Around 8 that morning, I met our Romans 8 Riders chapter president, Spike, and a few other chapter members on Allens Avenue before we rode to the blessing site to set up our tent among the vendors. It was overcast, windy and cool, but it became warmer and sunny by noon, which accounted for a bigger turnout than recent years, which had less than ideal weather, I was told.

Being one of New England's biggest bike events next to Laconia, the Blessing of the Bikes is like a reunion of sorts for bikers throughout the northeast, said my Romans 8 Riders brother, Cam. Friendships are developed as people see each other at these events over the years.

Although our CMA chapter does not bless the bikes at this event, just being allowed to set up a tent there with Christian literature a few years ago was significant, Spike said. In our earlier years there, CMA's presence was greeted with scorn by some attendees, I was told. But over time, consistent attendance earned respect and built relationships. Members of different motorcycle clubs greeted us and spoke with us, and I everyone I encountered while walking the grounds was respectful.

Throughout the day, members of our CMA chapter, as well as other chapters, stopped by our tent.

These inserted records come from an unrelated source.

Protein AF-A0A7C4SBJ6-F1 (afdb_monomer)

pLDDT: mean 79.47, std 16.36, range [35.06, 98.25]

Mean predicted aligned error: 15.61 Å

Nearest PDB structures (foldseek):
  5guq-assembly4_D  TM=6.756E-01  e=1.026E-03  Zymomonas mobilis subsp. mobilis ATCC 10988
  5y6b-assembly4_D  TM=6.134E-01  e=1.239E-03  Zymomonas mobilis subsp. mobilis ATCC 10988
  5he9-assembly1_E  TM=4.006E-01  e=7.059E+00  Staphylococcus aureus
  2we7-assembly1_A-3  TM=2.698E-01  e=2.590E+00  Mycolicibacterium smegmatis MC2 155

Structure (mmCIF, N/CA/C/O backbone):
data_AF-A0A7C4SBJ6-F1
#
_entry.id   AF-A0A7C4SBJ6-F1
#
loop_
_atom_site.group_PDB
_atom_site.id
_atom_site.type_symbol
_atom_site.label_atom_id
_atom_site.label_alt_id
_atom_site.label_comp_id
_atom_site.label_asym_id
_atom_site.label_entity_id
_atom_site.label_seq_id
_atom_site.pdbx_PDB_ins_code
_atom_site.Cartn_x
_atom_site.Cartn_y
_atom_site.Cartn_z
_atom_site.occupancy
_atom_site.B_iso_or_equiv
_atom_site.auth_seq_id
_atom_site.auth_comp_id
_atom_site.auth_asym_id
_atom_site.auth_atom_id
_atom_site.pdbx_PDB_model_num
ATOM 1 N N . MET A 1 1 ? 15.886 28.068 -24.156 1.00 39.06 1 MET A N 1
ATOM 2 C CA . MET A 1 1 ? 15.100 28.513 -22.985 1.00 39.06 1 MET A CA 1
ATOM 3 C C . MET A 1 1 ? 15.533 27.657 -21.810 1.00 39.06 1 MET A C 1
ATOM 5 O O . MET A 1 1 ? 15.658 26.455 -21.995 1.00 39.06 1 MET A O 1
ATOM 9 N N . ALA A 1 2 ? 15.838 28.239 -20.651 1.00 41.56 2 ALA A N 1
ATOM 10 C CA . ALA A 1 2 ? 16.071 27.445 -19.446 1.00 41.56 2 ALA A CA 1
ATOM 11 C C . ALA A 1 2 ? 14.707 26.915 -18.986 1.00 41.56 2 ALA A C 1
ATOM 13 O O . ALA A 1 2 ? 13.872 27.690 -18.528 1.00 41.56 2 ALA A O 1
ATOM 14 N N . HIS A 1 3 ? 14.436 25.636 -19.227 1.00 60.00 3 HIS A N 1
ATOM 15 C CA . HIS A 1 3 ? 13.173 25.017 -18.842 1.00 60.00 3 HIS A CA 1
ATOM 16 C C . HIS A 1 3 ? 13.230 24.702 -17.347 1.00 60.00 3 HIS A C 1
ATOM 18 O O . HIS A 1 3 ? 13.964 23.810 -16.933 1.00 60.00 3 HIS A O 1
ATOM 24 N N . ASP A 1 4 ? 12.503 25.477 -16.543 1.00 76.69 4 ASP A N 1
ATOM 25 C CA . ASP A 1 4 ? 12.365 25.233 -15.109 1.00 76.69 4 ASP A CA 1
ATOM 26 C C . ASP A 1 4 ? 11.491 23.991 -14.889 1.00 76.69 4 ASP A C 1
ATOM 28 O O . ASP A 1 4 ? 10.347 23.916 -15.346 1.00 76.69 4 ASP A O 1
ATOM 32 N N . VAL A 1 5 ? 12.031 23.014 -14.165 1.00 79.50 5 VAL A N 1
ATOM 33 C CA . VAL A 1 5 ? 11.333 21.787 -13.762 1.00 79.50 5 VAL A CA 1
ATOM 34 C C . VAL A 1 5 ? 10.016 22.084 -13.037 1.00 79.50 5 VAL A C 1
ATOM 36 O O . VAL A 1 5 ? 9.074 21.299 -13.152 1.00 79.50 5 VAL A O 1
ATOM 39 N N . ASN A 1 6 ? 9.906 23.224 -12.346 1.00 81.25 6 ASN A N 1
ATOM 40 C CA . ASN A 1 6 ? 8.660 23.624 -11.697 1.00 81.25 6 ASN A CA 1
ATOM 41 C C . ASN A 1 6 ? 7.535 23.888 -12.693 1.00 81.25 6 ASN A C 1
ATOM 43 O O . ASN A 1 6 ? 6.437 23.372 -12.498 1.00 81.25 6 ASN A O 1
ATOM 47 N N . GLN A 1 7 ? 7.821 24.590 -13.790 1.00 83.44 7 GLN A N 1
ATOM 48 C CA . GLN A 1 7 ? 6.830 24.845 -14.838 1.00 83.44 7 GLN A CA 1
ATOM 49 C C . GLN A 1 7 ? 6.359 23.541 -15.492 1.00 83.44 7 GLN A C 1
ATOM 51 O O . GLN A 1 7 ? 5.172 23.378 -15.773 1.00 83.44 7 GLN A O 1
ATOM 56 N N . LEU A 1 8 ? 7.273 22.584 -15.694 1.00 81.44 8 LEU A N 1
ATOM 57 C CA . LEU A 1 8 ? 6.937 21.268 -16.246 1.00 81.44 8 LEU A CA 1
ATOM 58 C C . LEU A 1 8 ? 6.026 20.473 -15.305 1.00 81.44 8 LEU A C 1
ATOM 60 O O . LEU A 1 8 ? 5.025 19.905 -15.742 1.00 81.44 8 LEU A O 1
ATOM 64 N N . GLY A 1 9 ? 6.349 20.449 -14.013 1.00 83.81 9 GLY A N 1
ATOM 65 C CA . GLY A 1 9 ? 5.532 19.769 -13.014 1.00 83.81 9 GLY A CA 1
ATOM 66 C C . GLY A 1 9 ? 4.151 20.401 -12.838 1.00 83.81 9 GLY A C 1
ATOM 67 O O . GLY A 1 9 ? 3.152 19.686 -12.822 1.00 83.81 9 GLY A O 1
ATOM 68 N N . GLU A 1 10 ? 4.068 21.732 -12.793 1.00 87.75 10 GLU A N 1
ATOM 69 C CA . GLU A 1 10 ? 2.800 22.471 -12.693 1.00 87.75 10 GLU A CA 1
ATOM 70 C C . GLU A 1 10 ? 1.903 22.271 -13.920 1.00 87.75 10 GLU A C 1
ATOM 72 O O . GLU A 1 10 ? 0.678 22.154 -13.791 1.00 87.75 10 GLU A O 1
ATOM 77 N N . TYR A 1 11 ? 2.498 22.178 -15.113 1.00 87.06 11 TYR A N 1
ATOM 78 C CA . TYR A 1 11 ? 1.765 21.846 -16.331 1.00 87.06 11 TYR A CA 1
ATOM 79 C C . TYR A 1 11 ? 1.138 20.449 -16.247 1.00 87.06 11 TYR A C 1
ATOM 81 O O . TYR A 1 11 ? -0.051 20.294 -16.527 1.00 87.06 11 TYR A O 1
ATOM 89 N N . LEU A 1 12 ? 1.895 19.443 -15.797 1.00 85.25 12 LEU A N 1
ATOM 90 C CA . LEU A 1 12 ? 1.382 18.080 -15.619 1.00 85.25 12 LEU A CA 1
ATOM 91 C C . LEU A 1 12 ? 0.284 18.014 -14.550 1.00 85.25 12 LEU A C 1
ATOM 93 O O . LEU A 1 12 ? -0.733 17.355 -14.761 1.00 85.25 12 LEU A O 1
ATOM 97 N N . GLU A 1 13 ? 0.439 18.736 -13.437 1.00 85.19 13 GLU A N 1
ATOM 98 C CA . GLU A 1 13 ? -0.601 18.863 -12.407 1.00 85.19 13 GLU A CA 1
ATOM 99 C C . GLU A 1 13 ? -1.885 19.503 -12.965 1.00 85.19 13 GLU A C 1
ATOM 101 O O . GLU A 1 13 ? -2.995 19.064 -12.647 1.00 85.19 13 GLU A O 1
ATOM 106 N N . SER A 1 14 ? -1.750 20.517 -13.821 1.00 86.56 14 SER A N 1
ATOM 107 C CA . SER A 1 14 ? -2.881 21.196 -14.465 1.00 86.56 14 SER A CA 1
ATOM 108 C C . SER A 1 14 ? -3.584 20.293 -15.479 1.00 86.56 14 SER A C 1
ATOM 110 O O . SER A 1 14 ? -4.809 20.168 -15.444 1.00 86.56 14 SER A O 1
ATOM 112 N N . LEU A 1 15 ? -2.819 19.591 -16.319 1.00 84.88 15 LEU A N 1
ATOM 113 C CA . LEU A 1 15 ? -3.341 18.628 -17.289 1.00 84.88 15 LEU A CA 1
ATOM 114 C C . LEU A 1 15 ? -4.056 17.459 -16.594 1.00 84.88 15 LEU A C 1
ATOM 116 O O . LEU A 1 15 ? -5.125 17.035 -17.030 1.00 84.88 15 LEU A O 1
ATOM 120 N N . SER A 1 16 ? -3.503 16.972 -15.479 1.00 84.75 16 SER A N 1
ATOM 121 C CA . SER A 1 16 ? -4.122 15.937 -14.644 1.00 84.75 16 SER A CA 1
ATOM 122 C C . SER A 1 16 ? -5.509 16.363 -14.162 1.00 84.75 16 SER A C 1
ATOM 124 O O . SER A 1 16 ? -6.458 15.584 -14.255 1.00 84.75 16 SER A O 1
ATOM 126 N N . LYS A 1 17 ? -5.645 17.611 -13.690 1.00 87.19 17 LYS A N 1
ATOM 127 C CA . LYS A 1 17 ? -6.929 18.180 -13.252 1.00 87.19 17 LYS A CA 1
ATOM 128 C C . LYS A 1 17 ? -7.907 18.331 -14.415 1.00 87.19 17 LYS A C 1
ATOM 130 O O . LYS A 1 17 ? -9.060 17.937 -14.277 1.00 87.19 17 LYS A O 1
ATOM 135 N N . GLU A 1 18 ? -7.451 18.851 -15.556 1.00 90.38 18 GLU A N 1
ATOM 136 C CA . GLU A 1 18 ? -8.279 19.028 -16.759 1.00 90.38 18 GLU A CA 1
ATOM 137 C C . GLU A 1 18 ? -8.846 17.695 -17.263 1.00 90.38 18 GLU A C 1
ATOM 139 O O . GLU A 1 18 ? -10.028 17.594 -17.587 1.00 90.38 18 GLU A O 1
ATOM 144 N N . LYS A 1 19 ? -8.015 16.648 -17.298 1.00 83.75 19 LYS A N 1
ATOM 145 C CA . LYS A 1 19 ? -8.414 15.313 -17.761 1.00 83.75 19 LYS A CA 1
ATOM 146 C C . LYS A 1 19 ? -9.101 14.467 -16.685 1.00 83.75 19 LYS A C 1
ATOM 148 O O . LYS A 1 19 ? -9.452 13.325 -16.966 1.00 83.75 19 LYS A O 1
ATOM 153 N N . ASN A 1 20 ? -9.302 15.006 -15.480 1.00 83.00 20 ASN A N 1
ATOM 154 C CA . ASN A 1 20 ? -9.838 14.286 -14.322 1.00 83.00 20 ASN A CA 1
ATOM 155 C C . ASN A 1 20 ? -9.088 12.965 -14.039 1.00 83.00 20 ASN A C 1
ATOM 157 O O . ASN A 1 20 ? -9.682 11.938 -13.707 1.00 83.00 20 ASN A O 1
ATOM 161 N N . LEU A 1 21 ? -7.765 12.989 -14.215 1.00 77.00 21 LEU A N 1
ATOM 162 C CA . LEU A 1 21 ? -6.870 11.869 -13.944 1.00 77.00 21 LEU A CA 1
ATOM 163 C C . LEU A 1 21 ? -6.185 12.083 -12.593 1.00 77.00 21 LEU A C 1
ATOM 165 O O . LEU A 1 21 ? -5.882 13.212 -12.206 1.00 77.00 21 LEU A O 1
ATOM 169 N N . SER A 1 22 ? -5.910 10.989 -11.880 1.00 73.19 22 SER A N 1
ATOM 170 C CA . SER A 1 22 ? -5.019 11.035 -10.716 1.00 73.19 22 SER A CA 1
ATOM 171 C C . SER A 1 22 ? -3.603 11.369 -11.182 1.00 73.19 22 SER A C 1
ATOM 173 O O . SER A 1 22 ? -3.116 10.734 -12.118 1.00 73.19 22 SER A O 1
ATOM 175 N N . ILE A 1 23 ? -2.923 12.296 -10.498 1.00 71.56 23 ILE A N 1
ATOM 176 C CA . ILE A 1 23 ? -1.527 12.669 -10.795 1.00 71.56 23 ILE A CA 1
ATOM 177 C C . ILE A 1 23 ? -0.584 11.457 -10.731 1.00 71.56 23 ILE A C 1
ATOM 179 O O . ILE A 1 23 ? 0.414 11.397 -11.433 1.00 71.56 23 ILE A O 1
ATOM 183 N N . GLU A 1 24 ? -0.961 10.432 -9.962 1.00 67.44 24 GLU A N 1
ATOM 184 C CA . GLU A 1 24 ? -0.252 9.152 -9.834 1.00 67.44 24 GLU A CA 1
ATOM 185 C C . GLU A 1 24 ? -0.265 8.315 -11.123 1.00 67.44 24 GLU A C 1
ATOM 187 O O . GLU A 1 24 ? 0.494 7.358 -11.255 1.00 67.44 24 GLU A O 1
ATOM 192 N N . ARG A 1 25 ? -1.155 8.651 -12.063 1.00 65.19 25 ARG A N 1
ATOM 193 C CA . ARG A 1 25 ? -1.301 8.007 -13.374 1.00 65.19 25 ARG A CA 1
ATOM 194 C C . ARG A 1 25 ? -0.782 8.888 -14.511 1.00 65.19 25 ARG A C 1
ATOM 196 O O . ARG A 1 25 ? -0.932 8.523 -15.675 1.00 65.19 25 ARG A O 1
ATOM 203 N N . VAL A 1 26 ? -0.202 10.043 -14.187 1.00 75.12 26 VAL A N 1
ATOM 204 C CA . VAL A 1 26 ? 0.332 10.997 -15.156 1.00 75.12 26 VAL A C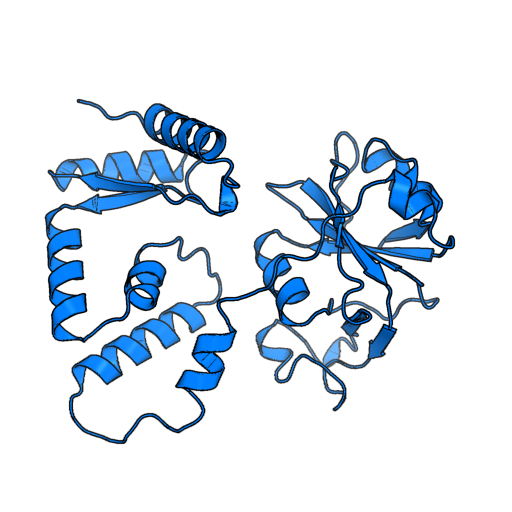A 1
ATOM 205 C C . VAL A 1 26 ? 1.850 10.917 -15.128 1.00 75.12 26 VAL A C 1
ATOM 207 O O . VAL A 1 26 ? 2.478 11.141 -14.099 1.00 75.12 26 VAL A O 1
ATOM 210 N N . PHE A 1 27 ? 2.439 10.614 -16.281 1.00 78.00 27 PHE A N 1
ATOM 211 C CA . PHE A 1 27 ? 3.884 10.562 -16.462 1.00 78.00 27 PHE A CA 1
ATOM 212 C C . PHE A 1 27 ? 4.296 11.626 -17.468 1.00 78.00 27 PHE A C 1
ATOM 214 O O . PHE A 1 27 ? 3.708 11.738 -18.543 1.00 78.00 27 PHE A O 1
ATOM 221 N N . GLY A 1 28 ? 5.308 12.409 -17.112 1.00 82.56 28 GLY A N 1
ATOM 222 C CA . GLY A 1 28 ? 5.916 13.377 -18.010 1.00 82.56 28 GLY A CA 1
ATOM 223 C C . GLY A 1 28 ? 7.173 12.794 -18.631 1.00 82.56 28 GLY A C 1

In between enjoying conversation with my CMA brothers, I talked with a man who stopped by our tent who told me he has been sober for nearly eight years. I shared my testimony with him, telling him how my divorce led to my decision to become sober, which, for me, paved the way for me to begin a relationship with Jesus Christ.

In the background, I could hear the constant rumbling of motorcycles that sounded like never-ending thunder. Occasionally, I left the tent to walk around and view the vendors' booths or seemingly endless rows of parked motorcycles. I also enjoyed an excellent barbecued pork sandwich. But, as a first-time attendee, the most memorable part of the event for me was watching the continuous parade of motorcycles entering the gates and proceeding down Shipyard Street. My only regret was deciding to leave my camera at home.